WHAT YOU NEED TO DO: Copy the lines of the entries exactly, from the opening one to the one holding "ATOM 35 C CA", and leave out everything after.

GIVEN INFORMATION:

^^^^^^^^

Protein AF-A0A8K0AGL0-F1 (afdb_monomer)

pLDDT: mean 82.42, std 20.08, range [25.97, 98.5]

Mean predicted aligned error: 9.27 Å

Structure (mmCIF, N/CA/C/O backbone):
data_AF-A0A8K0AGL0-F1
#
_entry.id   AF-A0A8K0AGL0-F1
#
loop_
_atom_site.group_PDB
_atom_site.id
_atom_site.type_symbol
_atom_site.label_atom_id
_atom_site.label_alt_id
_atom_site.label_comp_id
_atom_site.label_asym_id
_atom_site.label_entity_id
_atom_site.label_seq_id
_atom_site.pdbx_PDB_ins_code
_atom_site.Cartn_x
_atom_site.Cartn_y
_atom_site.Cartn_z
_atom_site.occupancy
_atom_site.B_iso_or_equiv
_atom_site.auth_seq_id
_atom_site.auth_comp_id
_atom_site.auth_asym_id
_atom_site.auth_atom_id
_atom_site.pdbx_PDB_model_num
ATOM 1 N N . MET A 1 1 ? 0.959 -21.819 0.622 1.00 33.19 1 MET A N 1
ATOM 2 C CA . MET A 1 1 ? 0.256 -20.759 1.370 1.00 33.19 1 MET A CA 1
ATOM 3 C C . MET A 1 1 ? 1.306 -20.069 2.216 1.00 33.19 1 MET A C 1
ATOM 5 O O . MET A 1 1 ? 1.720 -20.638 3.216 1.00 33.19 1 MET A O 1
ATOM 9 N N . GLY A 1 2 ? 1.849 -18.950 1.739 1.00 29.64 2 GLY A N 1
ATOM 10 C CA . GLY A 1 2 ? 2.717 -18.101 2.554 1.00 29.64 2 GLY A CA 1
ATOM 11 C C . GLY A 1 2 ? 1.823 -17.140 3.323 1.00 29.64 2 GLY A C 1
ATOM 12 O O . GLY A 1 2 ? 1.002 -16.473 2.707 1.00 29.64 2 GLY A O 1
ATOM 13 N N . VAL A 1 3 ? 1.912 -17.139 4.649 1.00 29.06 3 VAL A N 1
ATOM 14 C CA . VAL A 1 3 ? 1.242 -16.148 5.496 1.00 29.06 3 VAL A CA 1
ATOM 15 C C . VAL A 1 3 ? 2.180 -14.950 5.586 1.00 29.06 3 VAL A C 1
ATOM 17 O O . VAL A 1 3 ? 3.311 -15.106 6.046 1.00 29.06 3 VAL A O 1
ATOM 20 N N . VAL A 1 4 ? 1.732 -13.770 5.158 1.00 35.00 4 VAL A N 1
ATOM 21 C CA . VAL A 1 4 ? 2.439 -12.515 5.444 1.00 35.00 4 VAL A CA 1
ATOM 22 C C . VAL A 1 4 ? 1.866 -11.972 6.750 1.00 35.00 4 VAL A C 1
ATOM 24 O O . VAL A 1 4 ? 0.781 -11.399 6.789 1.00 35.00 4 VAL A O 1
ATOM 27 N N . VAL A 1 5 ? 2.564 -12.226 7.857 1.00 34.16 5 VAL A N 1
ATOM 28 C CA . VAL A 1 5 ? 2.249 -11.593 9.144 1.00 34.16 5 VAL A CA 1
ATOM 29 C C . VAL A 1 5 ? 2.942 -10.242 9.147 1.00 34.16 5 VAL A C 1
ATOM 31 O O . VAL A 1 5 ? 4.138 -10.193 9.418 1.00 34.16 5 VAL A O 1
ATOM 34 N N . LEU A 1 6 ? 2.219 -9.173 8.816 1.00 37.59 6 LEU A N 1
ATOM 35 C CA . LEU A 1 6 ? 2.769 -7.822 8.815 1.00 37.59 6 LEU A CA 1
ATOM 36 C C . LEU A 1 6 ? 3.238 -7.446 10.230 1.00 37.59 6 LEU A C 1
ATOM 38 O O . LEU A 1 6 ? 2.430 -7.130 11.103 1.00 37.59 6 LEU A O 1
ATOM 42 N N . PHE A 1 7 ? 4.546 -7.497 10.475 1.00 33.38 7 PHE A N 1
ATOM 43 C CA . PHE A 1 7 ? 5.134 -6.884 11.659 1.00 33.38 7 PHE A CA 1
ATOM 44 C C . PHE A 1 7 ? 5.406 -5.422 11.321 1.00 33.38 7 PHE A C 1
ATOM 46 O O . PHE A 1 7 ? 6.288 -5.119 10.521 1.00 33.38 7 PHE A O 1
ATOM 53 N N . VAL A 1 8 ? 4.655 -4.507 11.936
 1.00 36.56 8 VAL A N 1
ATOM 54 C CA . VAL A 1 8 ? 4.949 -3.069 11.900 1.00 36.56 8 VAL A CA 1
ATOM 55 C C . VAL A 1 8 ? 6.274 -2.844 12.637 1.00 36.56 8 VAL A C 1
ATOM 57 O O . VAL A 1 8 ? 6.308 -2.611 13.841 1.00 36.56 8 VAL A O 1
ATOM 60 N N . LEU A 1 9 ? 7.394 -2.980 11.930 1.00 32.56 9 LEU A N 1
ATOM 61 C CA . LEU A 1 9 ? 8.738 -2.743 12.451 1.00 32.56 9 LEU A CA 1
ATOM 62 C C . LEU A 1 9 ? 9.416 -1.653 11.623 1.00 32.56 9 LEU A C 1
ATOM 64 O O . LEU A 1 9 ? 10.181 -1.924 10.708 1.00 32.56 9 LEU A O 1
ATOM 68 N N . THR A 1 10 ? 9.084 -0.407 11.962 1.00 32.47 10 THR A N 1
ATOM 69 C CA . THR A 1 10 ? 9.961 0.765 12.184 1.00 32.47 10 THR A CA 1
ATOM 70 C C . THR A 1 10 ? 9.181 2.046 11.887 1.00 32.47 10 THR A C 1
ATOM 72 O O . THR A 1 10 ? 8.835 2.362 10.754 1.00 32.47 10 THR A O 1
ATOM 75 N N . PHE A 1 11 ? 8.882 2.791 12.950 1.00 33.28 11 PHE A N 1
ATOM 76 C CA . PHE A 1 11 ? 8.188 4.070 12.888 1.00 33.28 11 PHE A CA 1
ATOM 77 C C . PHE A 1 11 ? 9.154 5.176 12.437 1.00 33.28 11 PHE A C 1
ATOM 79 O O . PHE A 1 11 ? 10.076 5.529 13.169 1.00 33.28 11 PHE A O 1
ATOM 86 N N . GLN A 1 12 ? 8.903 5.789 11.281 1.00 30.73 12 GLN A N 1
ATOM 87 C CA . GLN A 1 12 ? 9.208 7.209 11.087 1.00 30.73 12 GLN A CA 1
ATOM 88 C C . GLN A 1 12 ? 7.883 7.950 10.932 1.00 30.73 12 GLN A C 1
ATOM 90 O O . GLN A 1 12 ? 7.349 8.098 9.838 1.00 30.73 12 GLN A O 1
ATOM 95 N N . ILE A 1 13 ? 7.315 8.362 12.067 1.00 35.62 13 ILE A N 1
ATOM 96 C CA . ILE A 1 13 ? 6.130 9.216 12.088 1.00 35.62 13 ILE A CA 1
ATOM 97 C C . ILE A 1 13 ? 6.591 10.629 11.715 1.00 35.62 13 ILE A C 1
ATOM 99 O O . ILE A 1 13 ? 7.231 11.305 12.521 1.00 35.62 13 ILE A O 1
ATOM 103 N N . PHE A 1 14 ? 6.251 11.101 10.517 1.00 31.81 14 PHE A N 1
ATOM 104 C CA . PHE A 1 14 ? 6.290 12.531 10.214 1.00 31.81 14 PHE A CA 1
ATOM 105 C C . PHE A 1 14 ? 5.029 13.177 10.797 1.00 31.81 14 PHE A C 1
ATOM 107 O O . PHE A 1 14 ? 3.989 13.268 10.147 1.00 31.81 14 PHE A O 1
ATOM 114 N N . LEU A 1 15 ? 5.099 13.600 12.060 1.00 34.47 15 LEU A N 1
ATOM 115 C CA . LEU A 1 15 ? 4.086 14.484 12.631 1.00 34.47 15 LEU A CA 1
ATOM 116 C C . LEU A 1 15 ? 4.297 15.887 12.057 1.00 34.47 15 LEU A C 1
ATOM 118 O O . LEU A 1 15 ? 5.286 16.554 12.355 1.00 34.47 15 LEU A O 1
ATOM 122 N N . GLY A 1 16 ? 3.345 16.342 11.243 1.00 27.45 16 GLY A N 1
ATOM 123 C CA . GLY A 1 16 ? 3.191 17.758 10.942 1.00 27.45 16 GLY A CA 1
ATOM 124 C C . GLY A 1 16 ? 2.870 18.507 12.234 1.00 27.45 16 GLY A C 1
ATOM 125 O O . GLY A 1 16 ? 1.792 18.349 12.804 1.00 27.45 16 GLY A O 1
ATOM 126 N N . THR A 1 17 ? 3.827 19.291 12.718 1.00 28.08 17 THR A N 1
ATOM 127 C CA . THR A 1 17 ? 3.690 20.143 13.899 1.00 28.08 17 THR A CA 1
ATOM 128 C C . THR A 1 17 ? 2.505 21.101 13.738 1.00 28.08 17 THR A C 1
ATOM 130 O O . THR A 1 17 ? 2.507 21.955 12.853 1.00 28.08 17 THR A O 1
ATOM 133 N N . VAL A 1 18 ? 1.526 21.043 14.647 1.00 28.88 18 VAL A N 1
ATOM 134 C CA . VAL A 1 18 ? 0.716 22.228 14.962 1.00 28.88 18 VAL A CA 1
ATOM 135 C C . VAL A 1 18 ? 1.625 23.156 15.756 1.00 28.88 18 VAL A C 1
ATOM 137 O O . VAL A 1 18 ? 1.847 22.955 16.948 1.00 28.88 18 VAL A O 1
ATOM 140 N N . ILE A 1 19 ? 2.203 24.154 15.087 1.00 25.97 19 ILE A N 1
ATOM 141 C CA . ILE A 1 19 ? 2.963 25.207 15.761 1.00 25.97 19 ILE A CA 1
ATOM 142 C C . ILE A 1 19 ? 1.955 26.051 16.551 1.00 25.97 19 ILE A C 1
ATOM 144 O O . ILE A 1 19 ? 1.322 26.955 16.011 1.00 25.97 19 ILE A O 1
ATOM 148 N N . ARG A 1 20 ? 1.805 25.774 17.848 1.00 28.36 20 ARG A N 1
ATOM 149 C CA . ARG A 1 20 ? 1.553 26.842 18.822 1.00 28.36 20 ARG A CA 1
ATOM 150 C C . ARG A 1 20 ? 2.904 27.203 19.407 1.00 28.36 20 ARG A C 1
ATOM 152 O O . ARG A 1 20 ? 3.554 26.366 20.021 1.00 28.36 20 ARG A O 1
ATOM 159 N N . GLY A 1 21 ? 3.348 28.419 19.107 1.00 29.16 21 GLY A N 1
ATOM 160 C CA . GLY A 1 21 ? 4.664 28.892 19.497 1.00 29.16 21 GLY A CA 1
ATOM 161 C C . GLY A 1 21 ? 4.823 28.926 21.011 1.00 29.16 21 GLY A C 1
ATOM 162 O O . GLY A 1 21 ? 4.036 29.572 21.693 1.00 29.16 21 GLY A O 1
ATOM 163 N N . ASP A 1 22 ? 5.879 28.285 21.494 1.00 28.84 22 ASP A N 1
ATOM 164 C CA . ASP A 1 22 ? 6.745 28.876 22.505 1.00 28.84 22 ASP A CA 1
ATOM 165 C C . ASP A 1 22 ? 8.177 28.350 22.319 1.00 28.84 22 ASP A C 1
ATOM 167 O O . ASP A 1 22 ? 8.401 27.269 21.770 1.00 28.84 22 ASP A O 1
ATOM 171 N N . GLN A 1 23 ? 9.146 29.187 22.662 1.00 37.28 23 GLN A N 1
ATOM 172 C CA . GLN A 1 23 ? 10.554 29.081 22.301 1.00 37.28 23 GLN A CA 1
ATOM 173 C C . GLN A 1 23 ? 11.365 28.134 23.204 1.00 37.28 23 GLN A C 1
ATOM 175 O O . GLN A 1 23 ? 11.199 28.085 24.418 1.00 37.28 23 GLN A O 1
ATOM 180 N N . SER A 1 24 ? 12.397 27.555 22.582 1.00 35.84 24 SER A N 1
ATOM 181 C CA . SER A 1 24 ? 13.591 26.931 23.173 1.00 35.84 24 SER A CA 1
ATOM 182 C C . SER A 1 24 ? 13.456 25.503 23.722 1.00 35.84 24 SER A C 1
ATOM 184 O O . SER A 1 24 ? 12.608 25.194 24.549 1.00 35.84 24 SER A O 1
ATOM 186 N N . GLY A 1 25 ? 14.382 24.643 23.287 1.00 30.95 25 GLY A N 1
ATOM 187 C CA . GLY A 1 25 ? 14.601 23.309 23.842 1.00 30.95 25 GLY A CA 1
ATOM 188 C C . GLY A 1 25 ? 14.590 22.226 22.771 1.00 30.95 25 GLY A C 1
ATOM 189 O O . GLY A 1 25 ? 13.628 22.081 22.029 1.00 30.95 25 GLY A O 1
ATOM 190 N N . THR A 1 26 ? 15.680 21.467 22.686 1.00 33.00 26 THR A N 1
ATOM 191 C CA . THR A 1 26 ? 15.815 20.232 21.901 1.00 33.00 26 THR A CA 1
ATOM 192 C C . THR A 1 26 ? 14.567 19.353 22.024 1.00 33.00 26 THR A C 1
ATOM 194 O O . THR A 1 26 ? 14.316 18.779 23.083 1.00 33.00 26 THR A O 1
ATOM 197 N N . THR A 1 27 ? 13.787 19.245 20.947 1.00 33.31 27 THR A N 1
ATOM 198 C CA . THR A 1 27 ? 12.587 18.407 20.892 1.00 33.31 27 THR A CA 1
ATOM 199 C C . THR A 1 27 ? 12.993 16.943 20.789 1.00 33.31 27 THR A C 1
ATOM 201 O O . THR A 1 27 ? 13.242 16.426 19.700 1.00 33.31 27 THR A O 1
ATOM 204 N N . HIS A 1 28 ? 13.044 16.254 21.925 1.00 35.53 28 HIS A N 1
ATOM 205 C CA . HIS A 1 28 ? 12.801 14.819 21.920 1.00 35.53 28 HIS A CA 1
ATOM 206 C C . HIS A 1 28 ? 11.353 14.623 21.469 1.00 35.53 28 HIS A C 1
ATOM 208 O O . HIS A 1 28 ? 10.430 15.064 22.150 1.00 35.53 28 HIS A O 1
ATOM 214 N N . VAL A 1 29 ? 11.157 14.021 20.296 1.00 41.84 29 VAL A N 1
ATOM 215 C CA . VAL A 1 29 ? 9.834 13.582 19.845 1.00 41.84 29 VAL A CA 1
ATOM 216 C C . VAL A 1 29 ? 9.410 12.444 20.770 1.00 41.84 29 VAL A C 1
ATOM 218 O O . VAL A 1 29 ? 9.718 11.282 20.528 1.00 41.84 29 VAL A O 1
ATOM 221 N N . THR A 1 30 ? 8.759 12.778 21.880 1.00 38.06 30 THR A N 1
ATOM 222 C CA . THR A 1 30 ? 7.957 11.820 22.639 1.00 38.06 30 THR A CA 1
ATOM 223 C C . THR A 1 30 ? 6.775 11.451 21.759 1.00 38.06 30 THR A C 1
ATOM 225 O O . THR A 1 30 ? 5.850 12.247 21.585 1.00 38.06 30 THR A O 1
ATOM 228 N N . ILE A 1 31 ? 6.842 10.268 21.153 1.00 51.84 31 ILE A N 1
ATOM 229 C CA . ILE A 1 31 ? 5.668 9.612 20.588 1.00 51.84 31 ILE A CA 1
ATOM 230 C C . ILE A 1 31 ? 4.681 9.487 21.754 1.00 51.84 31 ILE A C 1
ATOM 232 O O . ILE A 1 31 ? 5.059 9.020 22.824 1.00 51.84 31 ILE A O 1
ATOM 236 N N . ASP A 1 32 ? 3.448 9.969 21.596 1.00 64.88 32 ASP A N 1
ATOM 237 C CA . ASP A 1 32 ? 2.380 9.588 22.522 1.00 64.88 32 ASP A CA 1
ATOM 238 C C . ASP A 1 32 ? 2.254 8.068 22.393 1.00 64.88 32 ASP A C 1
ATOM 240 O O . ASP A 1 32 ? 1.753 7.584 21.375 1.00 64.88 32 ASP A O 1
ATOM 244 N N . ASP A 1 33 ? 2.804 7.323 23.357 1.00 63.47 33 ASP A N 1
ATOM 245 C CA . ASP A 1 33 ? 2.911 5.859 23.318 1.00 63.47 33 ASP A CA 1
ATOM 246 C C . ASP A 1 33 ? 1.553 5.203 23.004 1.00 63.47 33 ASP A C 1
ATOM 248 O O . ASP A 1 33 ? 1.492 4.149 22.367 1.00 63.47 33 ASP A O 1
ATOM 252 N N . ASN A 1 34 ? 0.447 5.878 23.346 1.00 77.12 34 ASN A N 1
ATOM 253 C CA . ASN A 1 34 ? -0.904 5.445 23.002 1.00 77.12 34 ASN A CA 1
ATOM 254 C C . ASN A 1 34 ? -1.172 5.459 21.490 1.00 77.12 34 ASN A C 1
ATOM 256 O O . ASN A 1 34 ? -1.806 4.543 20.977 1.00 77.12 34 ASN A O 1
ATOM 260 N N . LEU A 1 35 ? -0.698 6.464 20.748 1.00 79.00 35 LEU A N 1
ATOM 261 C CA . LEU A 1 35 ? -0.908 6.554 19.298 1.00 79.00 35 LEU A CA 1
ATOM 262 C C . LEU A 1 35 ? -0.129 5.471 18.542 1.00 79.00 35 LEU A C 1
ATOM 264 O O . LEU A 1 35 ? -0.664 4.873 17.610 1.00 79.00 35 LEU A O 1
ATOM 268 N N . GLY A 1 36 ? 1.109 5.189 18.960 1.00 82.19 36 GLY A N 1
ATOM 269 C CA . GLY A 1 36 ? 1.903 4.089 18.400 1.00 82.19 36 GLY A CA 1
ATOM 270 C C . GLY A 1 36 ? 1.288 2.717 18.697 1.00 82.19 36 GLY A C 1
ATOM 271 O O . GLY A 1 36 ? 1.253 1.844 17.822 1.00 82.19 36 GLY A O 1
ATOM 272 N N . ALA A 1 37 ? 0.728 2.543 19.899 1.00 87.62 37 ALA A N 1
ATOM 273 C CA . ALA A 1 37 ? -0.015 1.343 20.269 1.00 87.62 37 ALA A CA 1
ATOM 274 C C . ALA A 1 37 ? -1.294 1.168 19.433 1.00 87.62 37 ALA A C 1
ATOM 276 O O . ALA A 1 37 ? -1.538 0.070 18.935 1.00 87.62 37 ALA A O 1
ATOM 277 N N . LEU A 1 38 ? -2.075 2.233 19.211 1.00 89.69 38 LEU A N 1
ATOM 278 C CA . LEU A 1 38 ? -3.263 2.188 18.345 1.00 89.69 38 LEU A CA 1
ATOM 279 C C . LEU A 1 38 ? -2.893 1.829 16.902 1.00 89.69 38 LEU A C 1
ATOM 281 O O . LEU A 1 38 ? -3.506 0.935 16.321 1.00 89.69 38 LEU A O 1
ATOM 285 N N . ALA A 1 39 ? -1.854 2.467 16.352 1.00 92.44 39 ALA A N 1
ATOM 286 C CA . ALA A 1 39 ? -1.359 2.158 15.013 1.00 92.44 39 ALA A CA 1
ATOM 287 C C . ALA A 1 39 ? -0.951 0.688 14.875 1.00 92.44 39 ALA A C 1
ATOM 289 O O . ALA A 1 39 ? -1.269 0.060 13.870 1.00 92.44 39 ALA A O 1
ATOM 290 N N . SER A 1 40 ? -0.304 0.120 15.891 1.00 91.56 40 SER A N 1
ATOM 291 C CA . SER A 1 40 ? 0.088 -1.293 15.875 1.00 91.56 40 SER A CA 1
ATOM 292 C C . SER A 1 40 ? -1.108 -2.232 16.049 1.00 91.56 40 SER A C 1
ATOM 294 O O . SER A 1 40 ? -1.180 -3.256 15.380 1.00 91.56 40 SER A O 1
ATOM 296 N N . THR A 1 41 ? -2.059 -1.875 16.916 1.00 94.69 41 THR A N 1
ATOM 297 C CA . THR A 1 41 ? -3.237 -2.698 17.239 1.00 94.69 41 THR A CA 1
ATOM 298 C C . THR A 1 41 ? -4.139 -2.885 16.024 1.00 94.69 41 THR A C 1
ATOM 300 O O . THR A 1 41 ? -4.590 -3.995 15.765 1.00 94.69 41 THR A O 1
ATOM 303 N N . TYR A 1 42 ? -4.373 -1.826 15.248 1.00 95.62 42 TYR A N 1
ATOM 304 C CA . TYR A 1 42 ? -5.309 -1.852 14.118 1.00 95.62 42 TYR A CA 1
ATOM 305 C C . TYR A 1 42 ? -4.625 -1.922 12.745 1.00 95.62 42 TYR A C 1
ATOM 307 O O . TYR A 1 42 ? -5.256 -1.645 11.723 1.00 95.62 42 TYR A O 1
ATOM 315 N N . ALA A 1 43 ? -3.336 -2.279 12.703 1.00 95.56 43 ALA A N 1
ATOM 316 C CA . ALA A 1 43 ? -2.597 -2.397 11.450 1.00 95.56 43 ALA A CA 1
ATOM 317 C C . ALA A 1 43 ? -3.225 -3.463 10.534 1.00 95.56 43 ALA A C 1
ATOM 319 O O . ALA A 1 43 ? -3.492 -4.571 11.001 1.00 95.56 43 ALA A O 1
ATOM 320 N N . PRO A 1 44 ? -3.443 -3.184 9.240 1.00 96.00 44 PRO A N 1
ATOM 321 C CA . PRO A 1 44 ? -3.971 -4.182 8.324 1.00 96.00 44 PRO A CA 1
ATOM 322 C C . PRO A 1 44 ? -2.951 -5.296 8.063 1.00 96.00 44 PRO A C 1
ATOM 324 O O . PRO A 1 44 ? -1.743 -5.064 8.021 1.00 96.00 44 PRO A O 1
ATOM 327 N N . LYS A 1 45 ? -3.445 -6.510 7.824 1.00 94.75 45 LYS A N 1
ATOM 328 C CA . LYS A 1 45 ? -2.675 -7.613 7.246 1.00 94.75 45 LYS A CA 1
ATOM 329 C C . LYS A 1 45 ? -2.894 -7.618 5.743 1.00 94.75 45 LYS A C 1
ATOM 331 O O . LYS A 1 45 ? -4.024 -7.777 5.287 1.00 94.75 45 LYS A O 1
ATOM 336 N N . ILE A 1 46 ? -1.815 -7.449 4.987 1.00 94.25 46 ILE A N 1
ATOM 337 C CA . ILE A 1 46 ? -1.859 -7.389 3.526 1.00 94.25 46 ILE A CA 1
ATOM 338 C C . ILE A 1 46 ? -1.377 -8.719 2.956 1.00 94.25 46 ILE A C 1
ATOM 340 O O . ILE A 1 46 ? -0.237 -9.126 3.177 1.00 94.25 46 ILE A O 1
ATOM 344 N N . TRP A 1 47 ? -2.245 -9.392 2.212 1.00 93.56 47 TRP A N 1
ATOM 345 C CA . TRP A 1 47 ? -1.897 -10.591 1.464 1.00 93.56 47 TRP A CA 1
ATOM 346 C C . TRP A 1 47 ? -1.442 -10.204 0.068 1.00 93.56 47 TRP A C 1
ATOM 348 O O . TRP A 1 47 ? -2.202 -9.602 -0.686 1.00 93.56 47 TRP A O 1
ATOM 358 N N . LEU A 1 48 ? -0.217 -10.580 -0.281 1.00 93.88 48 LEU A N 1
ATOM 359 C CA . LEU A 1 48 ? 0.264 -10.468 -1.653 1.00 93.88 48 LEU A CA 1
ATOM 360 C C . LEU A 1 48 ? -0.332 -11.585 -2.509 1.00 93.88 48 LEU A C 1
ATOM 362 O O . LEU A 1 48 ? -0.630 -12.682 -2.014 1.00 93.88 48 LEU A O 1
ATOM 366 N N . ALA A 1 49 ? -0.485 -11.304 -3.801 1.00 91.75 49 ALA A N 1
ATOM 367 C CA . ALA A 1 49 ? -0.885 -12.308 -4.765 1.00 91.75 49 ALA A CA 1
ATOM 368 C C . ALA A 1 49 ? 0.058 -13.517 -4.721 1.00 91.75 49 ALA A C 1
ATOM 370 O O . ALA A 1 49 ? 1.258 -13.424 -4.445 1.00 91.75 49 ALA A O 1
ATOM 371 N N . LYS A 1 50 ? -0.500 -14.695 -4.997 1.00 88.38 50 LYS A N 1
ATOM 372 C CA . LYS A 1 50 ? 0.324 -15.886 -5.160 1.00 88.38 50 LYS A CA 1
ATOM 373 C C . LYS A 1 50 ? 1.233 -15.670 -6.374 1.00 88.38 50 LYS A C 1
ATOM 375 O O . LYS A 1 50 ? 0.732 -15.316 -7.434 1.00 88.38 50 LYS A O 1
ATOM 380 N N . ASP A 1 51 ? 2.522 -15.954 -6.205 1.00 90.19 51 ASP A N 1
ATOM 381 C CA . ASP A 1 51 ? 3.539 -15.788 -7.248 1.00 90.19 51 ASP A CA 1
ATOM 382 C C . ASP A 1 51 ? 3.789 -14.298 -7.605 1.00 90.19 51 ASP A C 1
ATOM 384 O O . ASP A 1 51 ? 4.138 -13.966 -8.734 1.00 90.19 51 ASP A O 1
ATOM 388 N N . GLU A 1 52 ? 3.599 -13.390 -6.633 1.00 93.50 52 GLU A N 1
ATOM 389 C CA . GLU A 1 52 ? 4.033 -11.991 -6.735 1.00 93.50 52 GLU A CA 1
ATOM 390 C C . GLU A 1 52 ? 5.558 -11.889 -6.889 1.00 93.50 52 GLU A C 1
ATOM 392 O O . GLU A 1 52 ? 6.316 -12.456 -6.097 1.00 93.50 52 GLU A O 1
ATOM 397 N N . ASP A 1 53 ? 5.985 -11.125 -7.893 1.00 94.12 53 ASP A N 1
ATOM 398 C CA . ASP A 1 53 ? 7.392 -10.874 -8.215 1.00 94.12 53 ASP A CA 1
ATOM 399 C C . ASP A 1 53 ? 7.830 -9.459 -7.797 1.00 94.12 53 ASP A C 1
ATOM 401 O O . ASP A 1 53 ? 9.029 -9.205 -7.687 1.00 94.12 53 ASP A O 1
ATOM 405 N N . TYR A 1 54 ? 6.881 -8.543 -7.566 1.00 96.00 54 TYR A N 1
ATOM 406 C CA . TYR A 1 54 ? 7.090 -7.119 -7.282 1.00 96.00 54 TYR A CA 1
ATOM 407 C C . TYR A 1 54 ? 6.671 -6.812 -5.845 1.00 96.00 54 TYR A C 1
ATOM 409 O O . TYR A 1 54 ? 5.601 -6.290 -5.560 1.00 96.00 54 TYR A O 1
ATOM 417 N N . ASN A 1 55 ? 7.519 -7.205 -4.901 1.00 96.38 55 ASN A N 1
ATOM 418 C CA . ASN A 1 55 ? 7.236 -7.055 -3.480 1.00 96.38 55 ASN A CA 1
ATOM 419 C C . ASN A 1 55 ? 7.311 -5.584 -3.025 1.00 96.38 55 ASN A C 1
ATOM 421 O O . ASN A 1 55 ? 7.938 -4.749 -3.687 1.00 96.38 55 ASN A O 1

^^^^^^^^

SOLUTION TO THE EXERCISE:
Protein AF-A0A8K0AGL0-F1 (afdb_monomer)

pLDDT: mean 82.42, std 20.08, range [25.97, 98.5]

Mean predicted aligned error: 9.27 Å

Structure (mmCIF, N/CA/C/O backbone):
data_AF-A0A8K0AGL0-F1
#
_entry.id   AF-A0A8K0AGL0-F1
#
loop_
_atom_site.group_PDB
_atom_site.id
_atom_site.type_symbol
_atom_site.label_atom_id
_atom_site.label_alt_id
_atom_site.label_comp_id
_atom_site.label_asym_id
_atom_site.label_entity_id
_atom_site.label_seq_id
_atom_site.pdbx_PDB_ins_code
_atom_site.Cartn_x
_atom_site.Cartn_y
_atom_site.Cartn_z
_atom_site.occupancy
_atom_site.B_iso_or_equiv
_atom_site.auth_seq_id
_atom_site.auth_comp_id
_atom_site.auth_asym_id
_atom_site.auth_atom_id
_atom_site.pdbx_PDB_model_num
ATOM 1 N N . MET A 1 1 ? 0.959 -21.819 0.622 1.00 33.19 1 MET A N 1
ATOM 2 C CA . MET A 1 1 ? 0.256 -20.759 1.370 1.00 33.19 1 MET A CA 1
ATOM 3 C C . MET A 1 1 ? 1.306 -20.069 2.216 1.00 33.19 1 MET A C 1
ATOM 5 O O . MET A 1 1 ? 1.720 -20.638 3.216 1.00 33.19 1 MET A O 1
ATOM 9 N N . GLY A 1 2 ? 1.849 -18.950 1.739 1.00 29.64 2 GLY A N 1
ATOM 10 C CA . GLY A 1 2 ? 2.717 -18.101 2.554 1.00 29.64 2 GLY A CA 1
ATOM 11 C C . GLY A 1 2 ? 1.823 -17.140 3.323 1.00 29.64 2 GLY A C 1
ATOM 12 O O . GLY A 1 2 ? 1.002 -16.473 2.707 1.00 29.64 2 GLY A O 1
ATOM 13 N N . VAL A 1 3 ? 1.912 -17.139 4.649 1.00 29.06 3 VAL A N 1
ATOM 14 C CA . VAL A 1 3 ? 1.242 -16.148 5.496 1.00 29.06 3 VAL A CA 1
ATOM 15 C C . VAL A 1 3 ? 2.180 -14.950 5.586 1.00 29.06 3 VAL A C 1
ATOM 17 O O . VAL A 1 3 ? 3.311 -15.106 6.046 1.00 29.06 3 VAL A O 1
ATOM 20 N N . VAL A 1 4 ? 1.732 -13.770 5.158 1.00 35.00 4 VAL A N 1
ATOM 21 C CA . VAL A 1 4 ? 2.439 -12.515 5.444 1.00 35.00 4 VAL A CA 1
ATOM 22 C C . VAL A 1 4 ? 1.866 -11.972 6.750 1.00 35.00 4 VAL A C 1
ATOM 24 O O . VAL A 1 4 ? 0.781 -11.399 6.789 1.00 35.00 4 VAL A O 1
ATOM 27 N N . VAL A 1 5 ? 2.564 -12.226 7.857 1.00 34.16 5 VAL A N 1
ATOM 28 C CA . VAL A 1 5 ? 2.249 -11.593 9.144 1.00 34.16 5 VAL A CA 1
ATOM 29 C C . VAL A 1 5 ? 2.942 -10.242 9.147 1.00 34.16 5 VAL A C 1
ATOM 31 O O . VAL A 1 5 ? 4.138 -10.193 9.418 1.00 34.16 5 VAL A O 1
ATOM 34 N N . LEU A 1 6 ? 2.219 -9.173 8.816 1.00 37.59 6 LEU A N 1
ATOM 35 C CA . LEU A 1 6 ? 2.769 -7.822 8.815 1.00 37.59 6 LEU A CA 1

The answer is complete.